▸ Task objective: Pull out of the data below the stretch of lines bounded by the one containing "ATOM 30 N N . LYS" and the one containing "ATOM 51 O O", both bounds included, unchanged.

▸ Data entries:
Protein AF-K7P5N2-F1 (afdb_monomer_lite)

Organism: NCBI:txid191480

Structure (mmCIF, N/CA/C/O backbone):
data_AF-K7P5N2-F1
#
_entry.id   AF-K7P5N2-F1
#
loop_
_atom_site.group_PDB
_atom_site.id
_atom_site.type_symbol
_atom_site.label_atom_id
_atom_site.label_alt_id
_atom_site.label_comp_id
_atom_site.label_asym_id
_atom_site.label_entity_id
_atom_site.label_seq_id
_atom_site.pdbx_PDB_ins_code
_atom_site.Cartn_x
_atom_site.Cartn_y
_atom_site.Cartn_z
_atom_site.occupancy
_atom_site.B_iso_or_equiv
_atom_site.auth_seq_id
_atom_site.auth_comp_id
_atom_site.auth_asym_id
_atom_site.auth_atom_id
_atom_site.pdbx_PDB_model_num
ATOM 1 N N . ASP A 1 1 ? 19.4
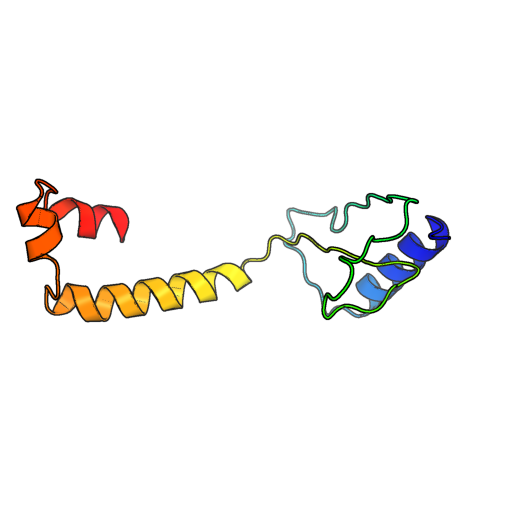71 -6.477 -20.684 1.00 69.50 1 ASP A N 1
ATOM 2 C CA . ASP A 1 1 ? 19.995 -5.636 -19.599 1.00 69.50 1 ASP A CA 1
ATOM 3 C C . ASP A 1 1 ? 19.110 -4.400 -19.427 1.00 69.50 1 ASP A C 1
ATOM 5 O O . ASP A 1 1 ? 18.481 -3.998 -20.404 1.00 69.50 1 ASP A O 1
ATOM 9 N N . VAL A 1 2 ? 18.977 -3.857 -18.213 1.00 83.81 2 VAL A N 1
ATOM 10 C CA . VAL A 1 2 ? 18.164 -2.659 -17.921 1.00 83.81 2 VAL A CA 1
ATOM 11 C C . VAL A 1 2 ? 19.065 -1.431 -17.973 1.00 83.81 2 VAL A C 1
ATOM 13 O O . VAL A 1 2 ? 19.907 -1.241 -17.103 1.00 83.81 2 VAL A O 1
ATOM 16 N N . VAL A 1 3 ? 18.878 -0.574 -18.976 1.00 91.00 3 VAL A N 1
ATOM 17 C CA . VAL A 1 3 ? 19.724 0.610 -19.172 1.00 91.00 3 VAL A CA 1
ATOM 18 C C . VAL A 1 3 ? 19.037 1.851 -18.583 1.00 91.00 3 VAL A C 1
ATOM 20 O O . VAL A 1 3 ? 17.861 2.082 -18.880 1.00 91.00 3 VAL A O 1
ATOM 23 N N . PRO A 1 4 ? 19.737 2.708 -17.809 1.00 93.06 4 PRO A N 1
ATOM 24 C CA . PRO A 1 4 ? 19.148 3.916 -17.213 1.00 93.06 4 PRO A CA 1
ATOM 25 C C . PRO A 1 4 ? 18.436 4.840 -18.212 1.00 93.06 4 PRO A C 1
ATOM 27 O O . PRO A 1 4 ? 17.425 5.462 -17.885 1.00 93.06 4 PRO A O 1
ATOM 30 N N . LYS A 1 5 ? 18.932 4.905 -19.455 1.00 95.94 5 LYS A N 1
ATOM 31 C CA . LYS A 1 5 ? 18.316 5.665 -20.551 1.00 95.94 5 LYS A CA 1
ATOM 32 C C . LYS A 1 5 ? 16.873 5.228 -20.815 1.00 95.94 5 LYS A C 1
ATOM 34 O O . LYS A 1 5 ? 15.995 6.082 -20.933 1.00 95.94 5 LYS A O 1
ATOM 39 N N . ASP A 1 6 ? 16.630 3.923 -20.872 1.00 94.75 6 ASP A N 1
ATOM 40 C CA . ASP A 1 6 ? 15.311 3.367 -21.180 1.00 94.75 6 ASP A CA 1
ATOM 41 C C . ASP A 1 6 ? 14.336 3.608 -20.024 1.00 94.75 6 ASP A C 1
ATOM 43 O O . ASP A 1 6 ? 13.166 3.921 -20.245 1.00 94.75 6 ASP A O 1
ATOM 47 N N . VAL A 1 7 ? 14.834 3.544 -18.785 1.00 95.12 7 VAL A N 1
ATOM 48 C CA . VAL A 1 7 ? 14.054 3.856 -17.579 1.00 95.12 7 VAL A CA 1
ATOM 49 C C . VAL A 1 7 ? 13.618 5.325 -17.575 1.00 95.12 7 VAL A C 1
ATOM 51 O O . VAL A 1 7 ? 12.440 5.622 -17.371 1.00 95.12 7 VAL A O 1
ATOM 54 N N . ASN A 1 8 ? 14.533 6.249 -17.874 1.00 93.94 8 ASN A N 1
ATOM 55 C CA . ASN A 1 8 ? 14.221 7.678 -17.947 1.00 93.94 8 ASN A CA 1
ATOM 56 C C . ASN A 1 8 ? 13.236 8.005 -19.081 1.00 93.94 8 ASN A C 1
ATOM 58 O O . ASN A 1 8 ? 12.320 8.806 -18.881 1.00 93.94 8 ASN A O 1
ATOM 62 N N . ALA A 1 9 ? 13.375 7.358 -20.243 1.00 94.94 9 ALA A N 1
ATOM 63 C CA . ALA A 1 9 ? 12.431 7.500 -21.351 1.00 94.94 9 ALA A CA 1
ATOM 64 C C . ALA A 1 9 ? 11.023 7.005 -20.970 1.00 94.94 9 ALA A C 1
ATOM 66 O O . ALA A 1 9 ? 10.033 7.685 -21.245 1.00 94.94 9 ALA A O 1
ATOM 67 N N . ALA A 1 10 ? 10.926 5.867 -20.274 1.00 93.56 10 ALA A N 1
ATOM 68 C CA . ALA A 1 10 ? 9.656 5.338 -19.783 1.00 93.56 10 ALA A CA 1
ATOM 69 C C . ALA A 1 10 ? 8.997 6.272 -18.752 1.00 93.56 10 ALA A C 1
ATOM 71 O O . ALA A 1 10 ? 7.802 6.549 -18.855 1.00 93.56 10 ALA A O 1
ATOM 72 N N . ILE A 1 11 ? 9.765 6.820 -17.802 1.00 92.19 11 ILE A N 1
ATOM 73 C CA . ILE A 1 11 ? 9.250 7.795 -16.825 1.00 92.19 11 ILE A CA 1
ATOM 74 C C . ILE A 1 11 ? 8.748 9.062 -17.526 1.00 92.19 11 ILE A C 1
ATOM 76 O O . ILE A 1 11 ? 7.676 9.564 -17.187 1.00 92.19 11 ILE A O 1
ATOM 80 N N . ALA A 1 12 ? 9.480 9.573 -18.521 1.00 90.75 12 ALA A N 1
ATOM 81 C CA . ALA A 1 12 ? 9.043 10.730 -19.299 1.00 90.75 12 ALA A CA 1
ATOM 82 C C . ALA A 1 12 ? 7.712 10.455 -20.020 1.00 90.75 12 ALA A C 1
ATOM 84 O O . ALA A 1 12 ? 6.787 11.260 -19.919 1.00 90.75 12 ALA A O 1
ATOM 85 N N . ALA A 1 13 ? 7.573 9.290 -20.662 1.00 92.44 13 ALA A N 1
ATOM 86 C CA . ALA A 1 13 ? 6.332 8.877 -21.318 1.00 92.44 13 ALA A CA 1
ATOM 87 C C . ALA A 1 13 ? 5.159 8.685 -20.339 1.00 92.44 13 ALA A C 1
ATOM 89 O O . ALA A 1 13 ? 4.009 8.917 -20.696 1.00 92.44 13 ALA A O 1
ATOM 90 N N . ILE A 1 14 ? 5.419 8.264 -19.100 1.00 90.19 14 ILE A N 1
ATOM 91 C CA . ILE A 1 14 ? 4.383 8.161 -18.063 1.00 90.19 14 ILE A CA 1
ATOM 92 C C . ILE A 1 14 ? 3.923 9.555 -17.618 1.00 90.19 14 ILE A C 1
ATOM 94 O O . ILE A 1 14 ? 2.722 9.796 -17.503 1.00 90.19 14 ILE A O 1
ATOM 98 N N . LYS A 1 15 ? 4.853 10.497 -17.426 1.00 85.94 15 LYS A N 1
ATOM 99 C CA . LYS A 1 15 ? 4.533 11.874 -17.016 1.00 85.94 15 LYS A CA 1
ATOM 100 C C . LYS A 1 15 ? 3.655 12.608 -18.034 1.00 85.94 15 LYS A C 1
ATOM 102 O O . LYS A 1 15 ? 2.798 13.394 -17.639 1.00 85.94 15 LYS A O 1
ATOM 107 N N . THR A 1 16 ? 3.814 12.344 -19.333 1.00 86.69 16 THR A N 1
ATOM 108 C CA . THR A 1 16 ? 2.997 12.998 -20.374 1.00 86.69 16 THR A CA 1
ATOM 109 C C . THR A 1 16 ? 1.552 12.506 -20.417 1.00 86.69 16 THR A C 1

---

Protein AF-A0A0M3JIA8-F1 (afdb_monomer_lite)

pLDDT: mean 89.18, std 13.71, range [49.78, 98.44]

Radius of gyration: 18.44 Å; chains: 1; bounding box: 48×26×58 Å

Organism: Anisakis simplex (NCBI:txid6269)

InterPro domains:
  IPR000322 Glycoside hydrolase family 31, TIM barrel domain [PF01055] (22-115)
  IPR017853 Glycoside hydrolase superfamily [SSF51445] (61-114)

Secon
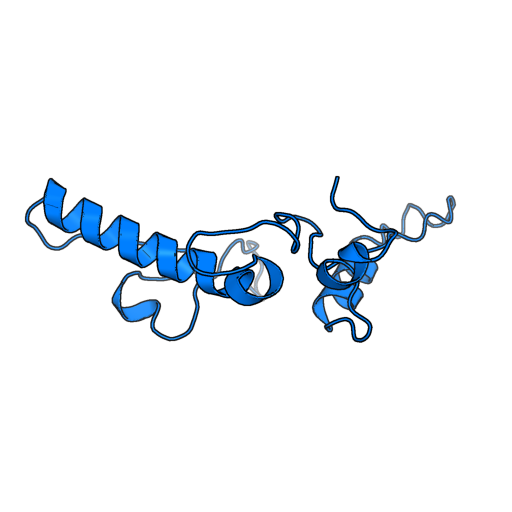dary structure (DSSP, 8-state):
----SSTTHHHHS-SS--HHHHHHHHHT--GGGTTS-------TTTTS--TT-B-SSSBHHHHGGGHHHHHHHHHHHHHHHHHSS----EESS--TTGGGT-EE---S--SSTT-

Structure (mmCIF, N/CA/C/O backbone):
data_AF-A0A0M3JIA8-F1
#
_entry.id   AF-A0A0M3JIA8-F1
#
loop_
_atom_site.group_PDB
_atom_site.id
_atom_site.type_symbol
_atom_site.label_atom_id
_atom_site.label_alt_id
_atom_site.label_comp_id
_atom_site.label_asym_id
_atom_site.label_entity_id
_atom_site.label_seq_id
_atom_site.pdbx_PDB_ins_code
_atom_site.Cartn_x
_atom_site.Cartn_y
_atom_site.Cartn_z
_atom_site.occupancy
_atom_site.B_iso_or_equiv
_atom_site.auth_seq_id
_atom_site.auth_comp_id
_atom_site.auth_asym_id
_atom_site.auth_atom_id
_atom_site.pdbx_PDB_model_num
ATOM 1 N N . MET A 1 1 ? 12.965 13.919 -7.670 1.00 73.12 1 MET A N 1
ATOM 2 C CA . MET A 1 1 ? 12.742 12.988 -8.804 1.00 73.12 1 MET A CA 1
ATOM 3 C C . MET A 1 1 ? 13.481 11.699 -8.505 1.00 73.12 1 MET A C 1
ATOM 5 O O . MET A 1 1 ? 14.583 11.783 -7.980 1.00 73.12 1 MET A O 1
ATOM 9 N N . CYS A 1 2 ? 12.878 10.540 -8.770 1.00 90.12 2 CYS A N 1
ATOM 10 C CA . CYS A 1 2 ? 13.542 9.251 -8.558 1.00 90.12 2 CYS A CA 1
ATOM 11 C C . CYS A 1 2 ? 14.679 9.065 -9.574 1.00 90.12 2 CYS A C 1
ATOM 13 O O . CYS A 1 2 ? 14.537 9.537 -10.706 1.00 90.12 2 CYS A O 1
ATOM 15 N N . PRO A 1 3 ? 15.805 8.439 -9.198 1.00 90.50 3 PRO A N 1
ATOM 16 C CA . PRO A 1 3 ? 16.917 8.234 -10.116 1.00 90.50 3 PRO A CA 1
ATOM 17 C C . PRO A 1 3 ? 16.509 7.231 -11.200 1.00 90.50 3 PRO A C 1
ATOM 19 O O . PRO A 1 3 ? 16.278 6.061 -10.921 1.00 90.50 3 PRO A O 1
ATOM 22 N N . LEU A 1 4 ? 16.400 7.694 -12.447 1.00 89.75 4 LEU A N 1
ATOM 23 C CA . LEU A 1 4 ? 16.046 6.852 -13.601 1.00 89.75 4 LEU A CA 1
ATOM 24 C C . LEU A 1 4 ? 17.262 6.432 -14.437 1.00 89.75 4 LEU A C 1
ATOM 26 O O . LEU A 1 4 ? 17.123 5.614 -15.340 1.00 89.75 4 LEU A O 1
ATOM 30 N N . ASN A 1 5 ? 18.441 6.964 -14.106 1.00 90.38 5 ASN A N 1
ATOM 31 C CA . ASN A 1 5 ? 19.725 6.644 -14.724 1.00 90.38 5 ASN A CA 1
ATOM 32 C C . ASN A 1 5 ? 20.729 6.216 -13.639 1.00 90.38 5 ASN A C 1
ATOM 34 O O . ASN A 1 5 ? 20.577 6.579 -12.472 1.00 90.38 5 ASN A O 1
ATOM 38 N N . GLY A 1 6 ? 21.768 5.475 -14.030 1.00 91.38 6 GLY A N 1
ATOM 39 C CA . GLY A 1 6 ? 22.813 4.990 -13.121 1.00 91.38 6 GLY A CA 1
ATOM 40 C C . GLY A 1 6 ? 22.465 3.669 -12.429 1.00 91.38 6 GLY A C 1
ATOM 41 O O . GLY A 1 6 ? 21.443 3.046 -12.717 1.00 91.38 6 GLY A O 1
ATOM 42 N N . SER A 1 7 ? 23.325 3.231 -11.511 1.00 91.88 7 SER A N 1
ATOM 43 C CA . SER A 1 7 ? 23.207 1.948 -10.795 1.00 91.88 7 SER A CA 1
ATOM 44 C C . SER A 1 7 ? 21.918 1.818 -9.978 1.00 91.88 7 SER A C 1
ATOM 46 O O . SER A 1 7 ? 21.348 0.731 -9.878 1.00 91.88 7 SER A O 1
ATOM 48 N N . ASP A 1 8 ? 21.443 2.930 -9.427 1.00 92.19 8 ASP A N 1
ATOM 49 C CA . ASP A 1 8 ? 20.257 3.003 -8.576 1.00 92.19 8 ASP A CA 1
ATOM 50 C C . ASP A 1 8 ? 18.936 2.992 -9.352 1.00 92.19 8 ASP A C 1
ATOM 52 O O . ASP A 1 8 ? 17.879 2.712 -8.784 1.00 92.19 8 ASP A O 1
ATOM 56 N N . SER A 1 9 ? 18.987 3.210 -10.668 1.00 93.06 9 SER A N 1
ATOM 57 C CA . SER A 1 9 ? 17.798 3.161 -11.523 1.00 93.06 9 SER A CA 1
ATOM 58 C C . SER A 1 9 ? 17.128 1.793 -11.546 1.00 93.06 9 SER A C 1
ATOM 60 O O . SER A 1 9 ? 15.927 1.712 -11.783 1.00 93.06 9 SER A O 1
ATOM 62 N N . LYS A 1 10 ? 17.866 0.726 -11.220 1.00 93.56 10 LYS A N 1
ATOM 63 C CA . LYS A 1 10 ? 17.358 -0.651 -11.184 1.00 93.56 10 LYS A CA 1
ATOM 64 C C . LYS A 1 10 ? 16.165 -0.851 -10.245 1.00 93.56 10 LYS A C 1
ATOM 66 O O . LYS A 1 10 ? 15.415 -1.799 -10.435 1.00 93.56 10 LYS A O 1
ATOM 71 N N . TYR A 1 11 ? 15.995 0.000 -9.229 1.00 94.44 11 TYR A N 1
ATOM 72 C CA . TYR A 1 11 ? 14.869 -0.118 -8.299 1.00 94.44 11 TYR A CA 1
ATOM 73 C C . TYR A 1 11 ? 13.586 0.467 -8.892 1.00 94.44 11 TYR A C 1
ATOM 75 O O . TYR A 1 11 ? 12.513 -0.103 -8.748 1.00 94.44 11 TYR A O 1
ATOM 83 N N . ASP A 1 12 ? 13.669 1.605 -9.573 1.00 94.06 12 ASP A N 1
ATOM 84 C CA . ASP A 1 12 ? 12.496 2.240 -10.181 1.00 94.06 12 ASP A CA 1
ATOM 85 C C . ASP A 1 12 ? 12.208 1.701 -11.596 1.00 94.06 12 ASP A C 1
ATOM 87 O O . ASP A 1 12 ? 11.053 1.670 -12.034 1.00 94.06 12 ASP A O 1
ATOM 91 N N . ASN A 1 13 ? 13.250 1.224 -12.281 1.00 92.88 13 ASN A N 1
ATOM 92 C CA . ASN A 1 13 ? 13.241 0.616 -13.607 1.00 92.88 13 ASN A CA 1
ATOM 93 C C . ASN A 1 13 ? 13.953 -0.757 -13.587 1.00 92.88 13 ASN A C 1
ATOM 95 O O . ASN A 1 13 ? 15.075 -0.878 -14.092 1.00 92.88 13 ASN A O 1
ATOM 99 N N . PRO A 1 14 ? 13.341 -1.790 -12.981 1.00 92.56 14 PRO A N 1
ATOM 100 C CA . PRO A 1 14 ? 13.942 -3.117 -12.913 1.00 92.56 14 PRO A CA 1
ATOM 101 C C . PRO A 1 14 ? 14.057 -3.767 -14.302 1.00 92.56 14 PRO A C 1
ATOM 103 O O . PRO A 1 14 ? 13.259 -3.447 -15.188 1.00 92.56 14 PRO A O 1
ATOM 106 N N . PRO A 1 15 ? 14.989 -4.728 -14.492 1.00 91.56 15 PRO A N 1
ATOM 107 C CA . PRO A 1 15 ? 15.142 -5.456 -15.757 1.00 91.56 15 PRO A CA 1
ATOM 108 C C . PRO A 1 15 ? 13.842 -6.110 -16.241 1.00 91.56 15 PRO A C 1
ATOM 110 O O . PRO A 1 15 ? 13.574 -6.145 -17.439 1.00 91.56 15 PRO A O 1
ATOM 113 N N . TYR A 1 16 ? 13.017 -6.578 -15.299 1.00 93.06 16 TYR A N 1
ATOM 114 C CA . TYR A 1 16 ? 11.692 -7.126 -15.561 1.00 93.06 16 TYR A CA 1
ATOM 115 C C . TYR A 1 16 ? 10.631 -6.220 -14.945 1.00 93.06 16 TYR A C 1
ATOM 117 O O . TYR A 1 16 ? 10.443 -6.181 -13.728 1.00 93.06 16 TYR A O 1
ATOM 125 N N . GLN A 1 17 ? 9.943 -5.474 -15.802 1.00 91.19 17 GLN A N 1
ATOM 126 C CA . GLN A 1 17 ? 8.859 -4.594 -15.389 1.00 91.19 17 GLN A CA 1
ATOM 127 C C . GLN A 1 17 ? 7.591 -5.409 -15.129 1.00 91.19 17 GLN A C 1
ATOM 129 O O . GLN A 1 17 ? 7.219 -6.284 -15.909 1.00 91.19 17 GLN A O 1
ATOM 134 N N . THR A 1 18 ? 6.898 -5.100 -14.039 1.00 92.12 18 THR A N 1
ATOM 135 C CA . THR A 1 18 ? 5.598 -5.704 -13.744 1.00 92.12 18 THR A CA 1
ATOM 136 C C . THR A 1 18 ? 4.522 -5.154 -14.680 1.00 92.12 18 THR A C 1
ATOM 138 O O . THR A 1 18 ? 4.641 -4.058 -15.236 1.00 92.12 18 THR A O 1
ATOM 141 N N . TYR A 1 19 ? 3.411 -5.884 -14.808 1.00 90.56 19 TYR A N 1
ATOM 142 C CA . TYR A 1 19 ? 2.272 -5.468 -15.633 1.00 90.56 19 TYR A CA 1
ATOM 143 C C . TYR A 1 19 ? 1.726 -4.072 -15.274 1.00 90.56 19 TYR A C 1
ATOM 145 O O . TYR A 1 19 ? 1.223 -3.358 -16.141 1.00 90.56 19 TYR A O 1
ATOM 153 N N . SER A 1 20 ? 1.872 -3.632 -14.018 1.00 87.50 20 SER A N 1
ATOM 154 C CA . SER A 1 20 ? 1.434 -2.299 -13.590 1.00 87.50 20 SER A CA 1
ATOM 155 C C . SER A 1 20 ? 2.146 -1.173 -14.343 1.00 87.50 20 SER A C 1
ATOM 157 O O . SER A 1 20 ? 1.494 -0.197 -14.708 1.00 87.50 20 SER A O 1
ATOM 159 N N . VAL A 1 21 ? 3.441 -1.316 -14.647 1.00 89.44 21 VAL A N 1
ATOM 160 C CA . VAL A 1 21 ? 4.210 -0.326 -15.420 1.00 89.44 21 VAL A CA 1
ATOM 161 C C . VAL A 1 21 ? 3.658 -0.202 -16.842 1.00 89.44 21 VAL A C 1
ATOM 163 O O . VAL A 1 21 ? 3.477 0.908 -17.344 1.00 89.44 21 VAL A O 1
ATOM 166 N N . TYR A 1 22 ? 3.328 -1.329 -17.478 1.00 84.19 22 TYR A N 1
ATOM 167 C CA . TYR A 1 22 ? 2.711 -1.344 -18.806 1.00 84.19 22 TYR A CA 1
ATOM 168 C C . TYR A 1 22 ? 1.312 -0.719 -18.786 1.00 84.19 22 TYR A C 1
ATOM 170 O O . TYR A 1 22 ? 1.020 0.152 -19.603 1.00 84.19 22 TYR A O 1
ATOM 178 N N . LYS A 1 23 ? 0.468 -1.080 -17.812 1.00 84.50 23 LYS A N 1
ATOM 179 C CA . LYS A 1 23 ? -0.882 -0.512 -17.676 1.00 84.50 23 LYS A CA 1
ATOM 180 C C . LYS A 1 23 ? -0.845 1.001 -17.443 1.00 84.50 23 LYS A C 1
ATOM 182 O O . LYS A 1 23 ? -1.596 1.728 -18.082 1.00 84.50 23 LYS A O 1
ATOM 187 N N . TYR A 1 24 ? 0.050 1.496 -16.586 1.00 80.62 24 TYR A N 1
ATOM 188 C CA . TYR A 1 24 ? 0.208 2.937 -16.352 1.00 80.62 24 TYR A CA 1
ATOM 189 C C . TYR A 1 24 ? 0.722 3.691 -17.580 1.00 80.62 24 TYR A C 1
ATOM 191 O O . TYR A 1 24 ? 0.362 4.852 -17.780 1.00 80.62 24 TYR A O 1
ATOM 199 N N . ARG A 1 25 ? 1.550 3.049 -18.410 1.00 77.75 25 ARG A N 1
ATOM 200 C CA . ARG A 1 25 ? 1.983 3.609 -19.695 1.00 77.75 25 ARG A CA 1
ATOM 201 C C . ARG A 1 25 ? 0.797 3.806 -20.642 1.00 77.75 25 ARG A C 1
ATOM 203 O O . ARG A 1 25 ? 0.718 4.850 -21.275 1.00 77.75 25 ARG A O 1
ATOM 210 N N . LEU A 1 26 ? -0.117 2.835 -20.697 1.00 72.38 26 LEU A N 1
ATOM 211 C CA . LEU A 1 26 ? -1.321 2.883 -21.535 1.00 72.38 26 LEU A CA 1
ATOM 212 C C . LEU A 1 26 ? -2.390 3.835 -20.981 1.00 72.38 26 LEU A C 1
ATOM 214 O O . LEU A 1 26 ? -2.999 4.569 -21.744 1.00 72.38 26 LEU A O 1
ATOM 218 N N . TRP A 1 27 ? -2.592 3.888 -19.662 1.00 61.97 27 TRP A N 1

▸ Solution to the exercise:
ATOM 30 N N . LYS A 1 5 ? 18.932 4.905 -19.455 1.00 95.94 5 LYS A N 1
ATOM 31 C CA . LYS A 1 5 ? 18.316 5.665 -20.551 1.00 95.94 5 LYS A CA 1
ATOM 32 C C . LYS A 1 5 ? 16.873 5.228 -20.815 1.00 95.94 5 LYS A C 1
ATOM 34 O O . LYS A 1 5 ? 15.995 6.082 -20.933 1.00 95.94 5 LYS A O 1
ATOM 39 N N . ASP A 1 6 ? 16.630 3.923 -20.872 1.00 94.75 6 ASP A N 1
ATOM 40 C CA . ASP A 1 6 ? 15.311 3.367 -21.180 1.00 94.75 6 ASP A CA 1
ATOM 41 C C . ASP A 1 6 ? 14.336 3.608 -20.024 1.00 94.75 6 ASP A C 1
ATOM 43 O O . ASP A 1 6 ? 13.166 3.921 -20.245 1.00 94.75 6 ASP A O 1
ATOM 47 N N . VAL A 1 7 ? 14.834 3.544 -18.785 1.00 95.12 7 VAL A N 1
ATOM 48 C CA . VAL A 1 7 ? 14.054 3.856 -17.579 1.00 95.12 7 VAL A CA 1
ATOM 49 C C . VAL A 1 7 ? 13.618 5.325 -17.575 1.00 95.12 7 VAL A C 1
ATOM 51 O O . VAL A 1 7 ? 12.440 5.622 -17.371 1.00 95.12 7 VAL A O 1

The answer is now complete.